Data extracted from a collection
****************************************
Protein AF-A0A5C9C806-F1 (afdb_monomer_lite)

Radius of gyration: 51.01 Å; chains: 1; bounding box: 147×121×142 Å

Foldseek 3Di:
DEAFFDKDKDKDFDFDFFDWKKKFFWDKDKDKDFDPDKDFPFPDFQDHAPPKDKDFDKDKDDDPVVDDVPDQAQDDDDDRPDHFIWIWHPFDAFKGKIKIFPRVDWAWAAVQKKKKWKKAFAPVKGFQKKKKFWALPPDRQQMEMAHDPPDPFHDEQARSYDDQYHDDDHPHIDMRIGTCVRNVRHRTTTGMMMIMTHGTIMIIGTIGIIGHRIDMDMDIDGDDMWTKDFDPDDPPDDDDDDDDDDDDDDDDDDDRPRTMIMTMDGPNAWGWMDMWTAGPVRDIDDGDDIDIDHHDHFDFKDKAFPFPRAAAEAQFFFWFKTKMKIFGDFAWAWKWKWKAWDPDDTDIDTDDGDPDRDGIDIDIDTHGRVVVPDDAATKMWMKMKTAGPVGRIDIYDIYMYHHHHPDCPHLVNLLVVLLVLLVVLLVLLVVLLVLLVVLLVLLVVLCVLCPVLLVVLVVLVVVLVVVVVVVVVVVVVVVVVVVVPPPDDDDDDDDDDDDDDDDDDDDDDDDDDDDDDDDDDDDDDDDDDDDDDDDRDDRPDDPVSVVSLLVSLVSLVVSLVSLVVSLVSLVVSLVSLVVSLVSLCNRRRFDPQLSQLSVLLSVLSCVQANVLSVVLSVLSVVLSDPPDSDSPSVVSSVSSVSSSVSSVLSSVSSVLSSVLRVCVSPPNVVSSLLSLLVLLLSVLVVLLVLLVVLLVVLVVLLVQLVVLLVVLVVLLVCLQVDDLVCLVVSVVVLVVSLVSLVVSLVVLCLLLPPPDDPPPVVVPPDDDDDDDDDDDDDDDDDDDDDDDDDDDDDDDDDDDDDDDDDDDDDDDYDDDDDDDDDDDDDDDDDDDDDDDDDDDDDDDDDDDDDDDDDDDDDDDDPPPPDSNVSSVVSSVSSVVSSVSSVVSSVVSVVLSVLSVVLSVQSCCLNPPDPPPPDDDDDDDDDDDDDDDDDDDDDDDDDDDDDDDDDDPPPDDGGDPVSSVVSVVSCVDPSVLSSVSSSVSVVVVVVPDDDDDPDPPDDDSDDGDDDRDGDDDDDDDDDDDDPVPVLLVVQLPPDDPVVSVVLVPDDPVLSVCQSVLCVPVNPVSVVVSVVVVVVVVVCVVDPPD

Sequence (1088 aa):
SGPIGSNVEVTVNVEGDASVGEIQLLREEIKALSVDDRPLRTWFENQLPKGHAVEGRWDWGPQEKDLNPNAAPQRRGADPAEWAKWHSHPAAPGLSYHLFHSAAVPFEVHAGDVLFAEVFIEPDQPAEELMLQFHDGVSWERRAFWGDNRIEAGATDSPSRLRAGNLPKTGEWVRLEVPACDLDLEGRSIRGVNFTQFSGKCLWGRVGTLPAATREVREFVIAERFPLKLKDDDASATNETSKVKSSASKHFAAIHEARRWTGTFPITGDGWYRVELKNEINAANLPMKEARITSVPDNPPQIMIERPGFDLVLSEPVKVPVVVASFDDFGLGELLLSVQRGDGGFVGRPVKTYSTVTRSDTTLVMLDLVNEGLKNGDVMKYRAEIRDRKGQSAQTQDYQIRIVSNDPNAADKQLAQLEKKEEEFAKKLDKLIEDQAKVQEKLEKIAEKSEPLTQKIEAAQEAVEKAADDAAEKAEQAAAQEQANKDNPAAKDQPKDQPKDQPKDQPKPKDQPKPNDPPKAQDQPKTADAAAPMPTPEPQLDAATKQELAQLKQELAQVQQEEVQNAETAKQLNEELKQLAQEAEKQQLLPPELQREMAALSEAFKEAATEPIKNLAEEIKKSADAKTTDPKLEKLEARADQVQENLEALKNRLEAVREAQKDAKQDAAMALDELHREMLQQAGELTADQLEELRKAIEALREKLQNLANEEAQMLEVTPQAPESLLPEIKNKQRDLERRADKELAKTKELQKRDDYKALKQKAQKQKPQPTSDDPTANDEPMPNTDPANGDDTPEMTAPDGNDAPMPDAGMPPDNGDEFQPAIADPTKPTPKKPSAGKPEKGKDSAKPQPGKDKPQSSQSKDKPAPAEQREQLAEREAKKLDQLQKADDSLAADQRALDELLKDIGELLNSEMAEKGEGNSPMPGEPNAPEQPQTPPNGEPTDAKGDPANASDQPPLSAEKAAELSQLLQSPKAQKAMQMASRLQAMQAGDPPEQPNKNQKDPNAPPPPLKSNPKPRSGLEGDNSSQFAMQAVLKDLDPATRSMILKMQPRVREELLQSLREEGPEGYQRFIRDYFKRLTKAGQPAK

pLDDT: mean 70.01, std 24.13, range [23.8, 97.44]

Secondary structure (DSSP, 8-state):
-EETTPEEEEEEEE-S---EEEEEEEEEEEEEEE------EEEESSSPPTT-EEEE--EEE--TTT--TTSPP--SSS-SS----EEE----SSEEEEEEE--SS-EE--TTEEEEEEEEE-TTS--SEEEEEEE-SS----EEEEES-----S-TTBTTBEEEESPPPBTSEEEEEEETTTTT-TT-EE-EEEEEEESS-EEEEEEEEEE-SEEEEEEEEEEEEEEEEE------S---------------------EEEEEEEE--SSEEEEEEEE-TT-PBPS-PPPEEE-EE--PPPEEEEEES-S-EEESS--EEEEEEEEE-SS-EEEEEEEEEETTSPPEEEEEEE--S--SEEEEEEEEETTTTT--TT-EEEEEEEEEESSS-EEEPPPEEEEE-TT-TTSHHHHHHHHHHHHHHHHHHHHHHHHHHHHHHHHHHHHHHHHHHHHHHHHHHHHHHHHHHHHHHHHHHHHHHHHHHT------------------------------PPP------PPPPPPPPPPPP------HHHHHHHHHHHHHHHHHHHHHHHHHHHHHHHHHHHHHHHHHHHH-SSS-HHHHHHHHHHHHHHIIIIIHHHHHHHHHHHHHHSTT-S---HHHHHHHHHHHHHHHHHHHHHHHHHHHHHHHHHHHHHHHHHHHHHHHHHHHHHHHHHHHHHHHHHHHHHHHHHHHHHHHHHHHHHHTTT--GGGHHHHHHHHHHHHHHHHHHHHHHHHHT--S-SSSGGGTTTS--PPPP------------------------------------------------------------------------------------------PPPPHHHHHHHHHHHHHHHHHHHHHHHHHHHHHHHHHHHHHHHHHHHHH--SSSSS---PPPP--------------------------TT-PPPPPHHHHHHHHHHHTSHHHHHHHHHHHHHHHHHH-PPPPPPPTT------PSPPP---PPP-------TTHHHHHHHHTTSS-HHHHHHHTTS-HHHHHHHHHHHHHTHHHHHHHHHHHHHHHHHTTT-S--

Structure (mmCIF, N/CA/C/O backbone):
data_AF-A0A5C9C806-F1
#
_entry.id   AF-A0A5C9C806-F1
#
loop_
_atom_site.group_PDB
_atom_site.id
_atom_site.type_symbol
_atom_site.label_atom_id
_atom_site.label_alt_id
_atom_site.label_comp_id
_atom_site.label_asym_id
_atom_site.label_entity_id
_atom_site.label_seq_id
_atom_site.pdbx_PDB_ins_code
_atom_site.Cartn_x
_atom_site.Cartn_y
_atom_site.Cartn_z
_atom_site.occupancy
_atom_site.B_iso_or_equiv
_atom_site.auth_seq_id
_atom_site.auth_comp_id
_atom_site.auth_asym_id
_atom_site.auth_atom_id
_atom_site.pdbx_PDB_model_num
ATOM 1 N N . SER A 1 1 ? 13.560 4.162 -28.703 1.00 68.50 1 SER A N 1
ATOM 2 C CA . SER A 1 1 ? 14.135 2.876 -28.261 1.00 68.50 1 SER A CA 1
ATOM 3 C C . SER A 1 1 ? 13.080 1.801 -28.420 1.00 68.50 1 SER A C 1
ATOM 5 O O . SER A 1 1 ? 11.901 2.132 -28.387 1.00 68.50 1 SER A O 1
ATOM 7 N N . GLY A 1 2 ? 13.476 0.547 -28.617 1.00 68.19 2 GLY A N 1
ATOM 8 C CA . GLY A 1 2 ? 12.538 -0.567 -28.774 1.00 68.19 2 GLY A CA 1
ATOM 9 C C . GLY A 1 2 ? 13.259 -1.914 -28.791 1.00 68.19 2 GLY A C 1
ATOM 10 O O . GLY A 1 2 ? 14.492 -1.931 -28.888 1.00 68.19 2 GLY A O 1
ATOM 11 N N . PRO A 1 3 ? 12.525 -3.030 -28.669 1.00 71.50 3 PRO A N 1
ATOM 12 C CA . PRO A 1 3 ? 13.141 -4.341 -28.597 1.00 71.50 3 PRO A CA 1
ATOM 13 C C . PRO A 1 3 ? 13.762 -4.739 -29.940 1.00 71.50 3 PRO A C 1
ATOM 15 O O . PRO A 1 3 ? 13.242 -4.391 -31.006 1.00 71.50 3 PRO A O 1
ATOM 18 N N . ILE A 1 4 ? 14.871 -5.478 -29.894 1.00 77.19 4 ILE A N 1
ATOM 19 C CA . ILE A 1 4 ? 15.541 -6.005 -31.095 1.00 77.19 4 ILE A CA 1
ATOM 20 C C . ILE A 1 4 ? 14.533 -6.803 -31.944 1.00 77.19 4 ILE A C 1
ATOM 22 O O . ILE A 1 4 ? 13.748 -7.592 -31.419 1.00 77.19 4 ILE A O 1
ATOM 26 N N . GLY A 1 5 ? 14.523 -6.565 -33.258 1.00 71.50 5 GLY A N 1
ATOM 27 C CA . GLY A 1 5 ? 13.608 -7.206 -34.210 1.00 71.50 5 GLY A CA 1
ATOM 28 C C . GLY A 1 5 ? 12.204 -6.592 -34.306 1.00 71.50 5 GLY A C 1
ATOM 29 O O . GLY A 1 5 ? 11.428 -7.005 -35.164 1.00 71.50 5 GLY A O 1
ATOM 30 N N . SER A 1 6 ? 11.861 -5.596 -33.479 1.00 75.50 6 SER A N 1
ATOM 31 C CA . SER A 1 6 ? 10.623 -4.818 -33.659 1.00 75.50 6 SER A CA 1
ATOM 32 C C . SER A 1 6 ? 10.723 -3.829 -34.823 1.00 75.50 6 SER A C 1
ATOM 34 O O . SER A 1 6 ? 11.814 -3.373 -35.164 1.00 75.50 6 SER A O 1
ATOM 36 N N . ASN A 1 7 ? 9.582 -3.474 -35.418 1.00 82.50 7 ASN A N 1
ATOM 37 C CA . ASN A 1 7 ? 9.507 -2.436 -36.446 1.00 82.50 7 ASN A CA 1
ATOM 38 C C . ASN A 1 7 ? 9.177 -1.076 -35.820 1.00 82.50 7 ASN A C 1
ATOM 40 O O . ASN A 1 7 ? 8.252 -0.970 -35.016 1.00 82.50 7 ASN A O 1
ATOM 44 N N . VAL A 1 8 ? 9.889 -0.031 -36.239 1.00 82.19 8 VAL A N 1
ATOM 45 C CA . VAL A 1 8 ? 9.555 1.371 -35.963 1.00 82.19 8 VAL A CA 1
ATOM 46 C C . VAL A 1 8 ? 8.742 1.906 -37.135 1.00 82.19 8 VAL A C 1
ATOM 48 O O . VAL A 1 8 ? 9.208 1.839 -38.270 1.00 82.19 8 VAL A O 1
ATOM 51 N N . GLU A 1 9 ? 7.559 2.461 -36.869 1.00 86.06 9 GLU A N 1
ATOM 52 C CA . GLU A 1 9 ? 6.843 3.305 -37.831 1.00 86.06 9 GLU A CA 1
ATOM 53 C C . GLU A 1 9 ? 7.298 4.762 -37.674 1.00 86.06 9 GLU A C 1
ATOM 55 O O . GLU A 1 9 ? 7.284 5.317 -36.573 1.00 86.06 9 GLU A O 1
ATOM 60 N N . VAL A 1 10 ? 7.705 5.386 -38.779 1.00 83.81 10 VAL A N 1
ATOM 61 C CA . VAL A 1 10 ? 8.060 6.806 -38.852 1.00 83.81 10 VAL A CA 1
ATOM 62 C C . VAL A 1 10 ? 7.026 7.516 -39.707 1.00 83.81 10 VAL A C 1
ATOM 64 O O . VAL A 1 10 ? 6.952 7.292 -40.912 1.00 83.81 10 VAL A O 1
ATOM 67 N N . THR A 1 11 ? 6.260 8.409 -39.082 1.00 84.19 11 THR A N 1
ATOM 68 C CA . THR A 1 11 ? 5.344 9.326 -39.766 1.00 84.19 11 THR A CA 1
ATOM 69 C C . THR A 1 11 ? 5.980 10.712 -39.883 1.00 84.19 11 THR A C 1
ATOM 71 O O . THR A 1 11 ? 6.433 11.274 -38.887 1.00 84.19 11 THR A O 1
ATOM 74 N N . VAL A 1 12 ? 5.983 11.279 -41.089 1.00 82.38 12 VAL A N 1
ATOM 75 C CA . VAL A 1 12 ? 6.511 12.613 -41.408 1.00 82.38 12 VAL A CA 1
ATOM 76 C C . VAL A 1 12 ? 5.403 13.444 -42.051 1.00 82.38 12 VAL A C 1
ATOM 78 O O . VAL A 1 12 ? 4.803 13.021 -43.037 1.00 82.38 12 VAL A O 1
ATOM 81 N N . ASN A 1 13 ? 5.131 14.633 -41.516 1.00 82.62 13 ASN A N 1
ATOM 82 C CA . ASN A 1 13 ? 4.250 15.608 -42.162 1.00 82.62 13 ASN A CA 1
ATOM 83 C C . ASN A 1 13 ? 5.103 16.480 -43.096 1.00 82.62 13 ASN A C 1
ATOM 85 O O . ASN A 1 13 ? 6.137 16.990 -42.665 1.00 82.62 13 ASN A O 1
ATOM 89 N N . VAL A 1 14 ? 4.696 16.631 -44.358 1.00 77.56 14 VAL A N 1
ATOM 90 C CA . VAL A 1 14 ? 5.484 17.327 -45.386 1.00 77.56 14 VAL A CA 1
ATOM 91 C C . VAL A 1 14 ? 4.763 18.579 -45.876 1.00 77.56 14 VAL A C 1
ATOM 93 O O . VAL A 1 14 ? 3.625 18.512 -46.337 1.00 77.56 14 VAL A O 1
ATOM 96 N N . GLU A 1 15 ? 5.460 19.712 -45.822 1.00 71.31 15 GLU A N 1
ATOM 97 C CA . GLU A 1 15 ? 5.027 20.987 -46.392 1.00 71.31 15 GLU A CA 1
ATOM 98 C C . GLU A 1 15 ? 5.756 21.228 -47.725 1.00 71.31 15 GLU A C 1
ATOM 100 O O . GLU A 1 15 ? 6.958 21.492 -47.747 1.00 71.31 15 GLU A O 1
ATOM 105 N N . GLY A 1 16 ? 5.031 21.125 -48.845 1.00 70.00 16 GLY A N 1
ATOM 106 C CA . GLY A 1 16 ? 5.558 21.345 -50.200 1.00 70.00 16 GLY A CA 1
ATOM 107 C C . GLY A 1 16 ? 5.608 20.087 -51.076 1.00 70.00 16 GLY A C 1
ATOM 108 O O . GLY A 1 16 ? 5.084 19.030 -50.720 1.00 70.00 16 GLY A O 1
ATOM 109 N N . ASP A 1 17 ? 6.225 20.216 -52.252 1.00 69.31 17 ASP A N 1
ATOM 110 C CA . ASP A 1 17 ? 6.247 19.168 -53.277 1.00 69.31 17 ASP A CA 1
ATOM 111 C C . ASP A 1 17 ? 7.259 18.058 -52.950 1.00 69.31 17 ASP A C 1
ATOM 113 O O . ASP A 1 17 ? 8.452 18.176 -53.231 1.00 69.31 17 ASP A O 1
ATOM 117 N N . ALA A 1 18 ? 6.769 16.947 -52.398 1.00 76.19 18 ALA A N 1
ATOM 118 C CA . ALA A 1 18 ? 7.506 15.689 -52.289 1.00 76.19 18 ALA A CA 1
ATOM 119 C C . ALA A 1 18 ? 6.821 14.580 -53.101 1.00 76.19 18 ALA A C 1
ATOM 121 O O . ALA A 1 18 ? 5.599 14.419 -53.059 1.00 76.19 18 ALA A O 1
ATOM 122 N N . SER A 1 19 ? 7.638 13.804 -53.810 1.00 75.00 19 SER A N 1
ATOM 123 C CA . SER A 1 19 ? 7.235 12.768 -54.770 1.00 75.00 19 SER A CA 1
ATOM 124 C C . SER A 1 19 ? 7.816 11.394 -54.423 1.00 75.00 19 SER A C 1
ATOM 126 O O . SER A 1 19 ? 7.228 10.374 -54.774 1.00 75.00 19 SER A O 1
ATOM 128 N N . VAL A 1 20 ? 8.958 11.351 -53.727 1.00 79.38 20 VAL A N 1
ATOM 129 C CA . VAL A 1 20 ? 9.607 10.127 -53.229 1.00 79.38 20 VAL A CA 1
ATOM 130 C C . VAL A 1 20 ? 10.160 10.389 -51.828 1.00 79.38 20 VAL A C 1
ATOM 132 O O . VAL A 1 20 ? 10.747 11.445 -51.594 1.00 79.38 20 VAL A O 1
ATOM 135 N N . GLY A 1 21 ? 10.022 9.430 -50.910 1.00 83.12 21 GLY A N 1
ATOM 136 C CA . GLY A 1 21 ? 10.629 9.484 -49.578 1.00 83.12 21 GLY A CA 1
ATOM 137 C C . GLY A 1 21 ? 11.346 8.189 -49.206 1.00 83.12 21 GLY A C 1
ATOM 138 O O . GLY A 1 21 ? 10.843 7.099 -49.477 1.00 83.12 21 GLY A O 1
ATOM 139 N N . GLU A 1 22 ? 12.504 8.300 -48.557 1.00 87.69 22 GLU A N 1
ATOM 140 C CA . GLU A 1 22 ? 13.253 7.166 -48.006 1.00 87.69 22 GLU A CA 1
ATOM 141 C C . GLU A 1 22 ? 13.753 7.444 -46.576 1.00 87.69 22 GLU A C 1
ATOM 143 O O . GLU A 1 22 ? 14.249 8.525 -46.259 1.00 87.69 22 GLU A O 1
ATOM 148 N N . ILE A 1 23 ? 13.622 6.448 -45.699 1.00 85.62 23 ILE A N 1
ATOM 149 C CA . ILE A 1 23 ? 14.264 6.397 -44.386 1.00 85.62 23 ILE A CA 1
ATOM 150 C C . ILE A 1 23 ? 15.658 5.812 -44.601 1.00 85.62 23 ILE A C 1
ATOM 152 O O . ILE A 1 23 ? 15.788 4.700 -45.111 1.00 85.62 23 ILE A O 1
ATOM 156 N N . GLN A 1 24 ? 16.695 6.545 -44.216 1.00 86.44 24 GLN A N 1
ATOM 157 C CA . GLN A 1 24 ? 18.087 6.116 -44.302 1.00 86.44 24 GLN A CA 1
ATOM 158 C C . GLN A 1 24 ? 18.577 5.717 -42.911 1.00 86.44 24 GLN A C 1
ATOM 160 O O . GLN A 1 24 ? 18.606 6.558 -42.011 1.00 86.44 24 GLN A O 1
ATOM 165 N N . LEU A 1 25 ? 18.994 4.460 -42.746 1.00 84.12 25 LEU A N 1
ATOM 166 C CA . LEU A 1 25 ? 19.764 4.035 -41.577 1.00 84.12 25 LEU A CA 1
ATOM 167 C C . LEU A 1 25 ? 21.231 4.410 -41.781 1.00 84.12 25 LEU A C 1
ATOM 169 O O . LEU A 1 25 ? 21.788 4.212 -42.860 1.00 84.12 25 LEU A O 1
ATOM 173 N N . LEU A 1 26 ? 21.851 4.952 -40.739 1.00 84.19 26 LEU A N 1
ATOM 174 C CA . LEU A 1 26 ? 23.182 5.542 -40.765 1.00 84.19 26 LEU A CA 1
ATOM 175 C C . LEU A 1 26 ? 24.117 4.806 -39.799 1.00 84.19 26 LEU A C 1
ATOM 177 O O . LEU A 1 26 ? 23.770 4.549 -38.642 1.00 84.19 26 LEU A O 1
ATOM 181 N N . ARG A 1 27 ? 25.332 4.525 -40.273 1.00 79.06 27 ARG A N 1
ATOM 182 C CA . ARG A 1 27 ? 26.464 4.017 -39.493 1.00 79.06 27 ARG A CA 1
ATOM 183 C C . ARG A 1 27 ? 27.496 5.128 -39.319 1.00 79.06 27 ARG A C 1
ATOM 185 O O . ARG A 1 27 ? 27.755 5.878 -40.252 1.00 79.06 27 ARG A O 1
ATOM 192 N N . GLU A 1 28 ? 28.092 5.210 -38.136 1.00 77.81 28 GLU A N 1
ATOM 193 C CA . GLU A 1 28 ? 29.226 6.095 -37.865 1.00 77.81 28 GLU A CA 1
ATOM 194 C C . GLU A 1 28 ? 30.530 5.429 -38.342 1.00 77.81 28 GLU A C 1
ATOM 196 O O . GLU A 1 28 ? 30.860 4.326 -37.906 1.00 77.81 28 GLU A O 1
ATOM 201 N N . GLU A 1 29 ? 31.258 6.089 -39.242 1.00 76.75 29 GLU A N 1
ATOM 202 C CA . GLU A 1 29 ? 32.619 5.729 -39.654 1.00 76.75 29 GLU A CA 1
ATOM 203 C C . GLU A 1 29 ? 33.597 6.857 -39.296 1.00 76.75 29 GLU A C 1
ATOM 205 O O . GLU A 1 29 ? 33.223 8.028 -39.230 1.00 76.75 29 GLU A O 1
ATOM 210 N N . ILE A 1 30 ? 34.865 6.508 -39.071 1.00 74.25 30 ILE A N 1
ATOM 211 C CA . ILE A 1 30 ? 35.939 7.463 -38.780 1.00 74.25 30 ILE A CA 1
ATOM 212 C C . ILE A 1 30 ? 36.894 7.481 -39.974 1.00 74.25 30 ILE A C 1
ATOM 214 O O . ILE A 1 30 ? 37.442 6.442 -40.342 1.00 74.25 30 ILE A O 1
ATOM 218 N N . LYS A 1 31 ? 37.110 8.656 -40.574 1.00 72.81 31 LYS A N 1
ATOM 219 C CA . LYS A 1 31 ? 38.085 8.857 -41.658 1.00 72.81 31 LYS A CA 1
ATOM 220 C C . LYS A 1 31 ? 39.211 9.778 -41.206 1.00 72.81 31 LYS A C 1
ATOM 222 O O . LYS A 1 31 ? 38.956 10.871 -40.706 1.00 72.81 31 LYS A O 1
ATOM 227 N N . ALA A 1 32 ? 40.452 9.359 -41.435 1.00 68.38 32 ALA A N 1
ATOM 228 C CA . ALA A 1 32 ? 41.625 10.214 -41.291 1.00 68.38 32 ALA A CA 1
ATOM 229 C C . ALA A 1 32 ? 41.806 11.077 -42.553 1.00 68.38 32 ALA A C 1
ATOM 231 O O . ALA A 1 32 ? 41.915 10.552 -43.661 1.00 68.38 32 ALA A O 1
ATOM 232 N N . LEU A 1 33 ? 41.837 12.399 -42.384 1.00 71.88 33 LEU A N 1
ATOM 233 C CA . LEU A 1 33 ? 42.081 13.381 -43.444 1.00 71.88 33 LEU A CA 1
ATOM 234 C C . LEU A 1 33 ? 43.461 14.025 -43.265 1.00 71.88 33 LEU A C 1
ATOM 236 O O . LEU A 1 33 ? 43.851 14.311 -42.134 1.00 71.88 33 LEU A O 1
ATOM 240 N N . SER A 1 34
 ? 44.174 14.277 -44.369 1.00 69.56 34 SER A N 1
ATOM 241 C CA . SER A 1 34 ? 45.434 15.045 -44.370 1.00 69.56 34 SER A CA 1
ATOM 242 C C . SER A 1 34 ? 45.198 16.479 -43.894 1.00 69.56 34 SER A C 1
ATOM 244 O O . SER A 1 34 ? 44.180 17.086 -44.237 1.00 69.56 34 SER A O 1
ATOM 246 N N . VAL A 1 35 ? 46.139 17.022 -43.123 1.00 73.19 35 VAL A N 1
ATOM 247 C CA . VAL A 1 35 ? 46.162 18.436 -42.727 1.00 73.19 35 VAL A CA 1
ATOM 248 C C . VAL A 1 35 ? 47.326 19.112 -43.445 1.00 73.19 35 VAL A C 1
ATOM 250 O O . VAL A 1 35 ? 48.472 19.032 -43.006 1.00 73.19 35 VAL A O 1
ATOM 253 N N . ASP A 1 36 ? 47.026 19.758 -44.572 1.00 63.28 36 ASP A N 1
****************************************
**Directions for this task**. Only one stretch of the data above is needed. Restate it word for word, from the line containing "ATOM 165 N N" through the line containing "ATOM 205 O O", both ends included.

**Output**.
ATOM 165 N N . LEU A 1 25 ? 18.994 4.460 -42.746 1.00 84.12 25 LEU A N 1
ATOM 166 C CA . LEU A 1 25 ? 19.764 4.035 -41.577 1.00 84.12 25 LEU A CA 1
ATOM 167 C C . LEU A 1 25 ? 21.231 4.410 -41.781 1.00 84.12 25 LEU A C 1
ATOM 169 O O . LEU A 1 25 ? 21.788 4.212 -42.860 1.00 84.12 25 LEU A O 1
ATOM 173 N N . LEU A 1 26 ? 21.851 4.952 -40.739 1.00 84.19 26 LEU A N 1
ATOM 174 C CA . LEU A 1 26 ? 23.182 5.542 -40.765 1.00 84.19 26 LEU A CA 1
ATOM 175 C C . LEU A 1 26 ? 24.117 4.806 -39.799 1.00 84.19 26 LEU A C 1
ATOM 177 O O . LEU A 1 26 ? 23.770 4.549 -38.642 1.00 84.19 26 LEU A O 1
ATOM 181 N N . ARG A 1 27 ? 25.332 4.525 -40.273 1.00 79.06 27 ARG A N 1
ATOM 182 C CA . ARG A 1 27 ? 26.464 4.017 -39.493 1.00 79.06 27 ARG A CA 1
ATOM 183 C C . ARG A 1 27 ? 27.496 5.128 -39.319 1.00 79.06 27 ARG A C 1
ATOM 185 O O . ARG A 1 27 ? 27.755 5.878 -40.252 1.00 79.06 27 ARG A O 1
ATOM 192 N N . GLU A 1 28 ? 28.092 5.210 -38.136 1.00 77.81 28 GLU A N 1
ATOM 193 C CA . GLU A 1 28 ? 29.226 6.095 -37.865 1.00 77.81 28 GLU A CA 1
ATOM 194 C C . GLU A 1 28 ? 30.530 5.429 -38.342 1.00 77.81 28 GLU A C 1
ATOM 196 O O . GLU A 1 28 ? 30.860 4.326 -37.906 1.00 77.81 28 GLU A O 1
ATOM 201 N N . GLU A 1 29 ? 31.258 6.089 -39.242 1.00 76.75 29 GLU A N 1
ATOM 202 C CA . GLU A 1 29 ? 32.619 5.729 -39.654 1.00 76.75 29 GLU A CA 1
ATOM 203 C C . GLU A 1 29 ? 33.597 6.857 -39.296 1.00 76.75 29 GLU A C 1
ATOM 205 O O . GLU A 1 29 ? 33.223 8.028 -39.230 1.00 76.75 29 GLU A O 1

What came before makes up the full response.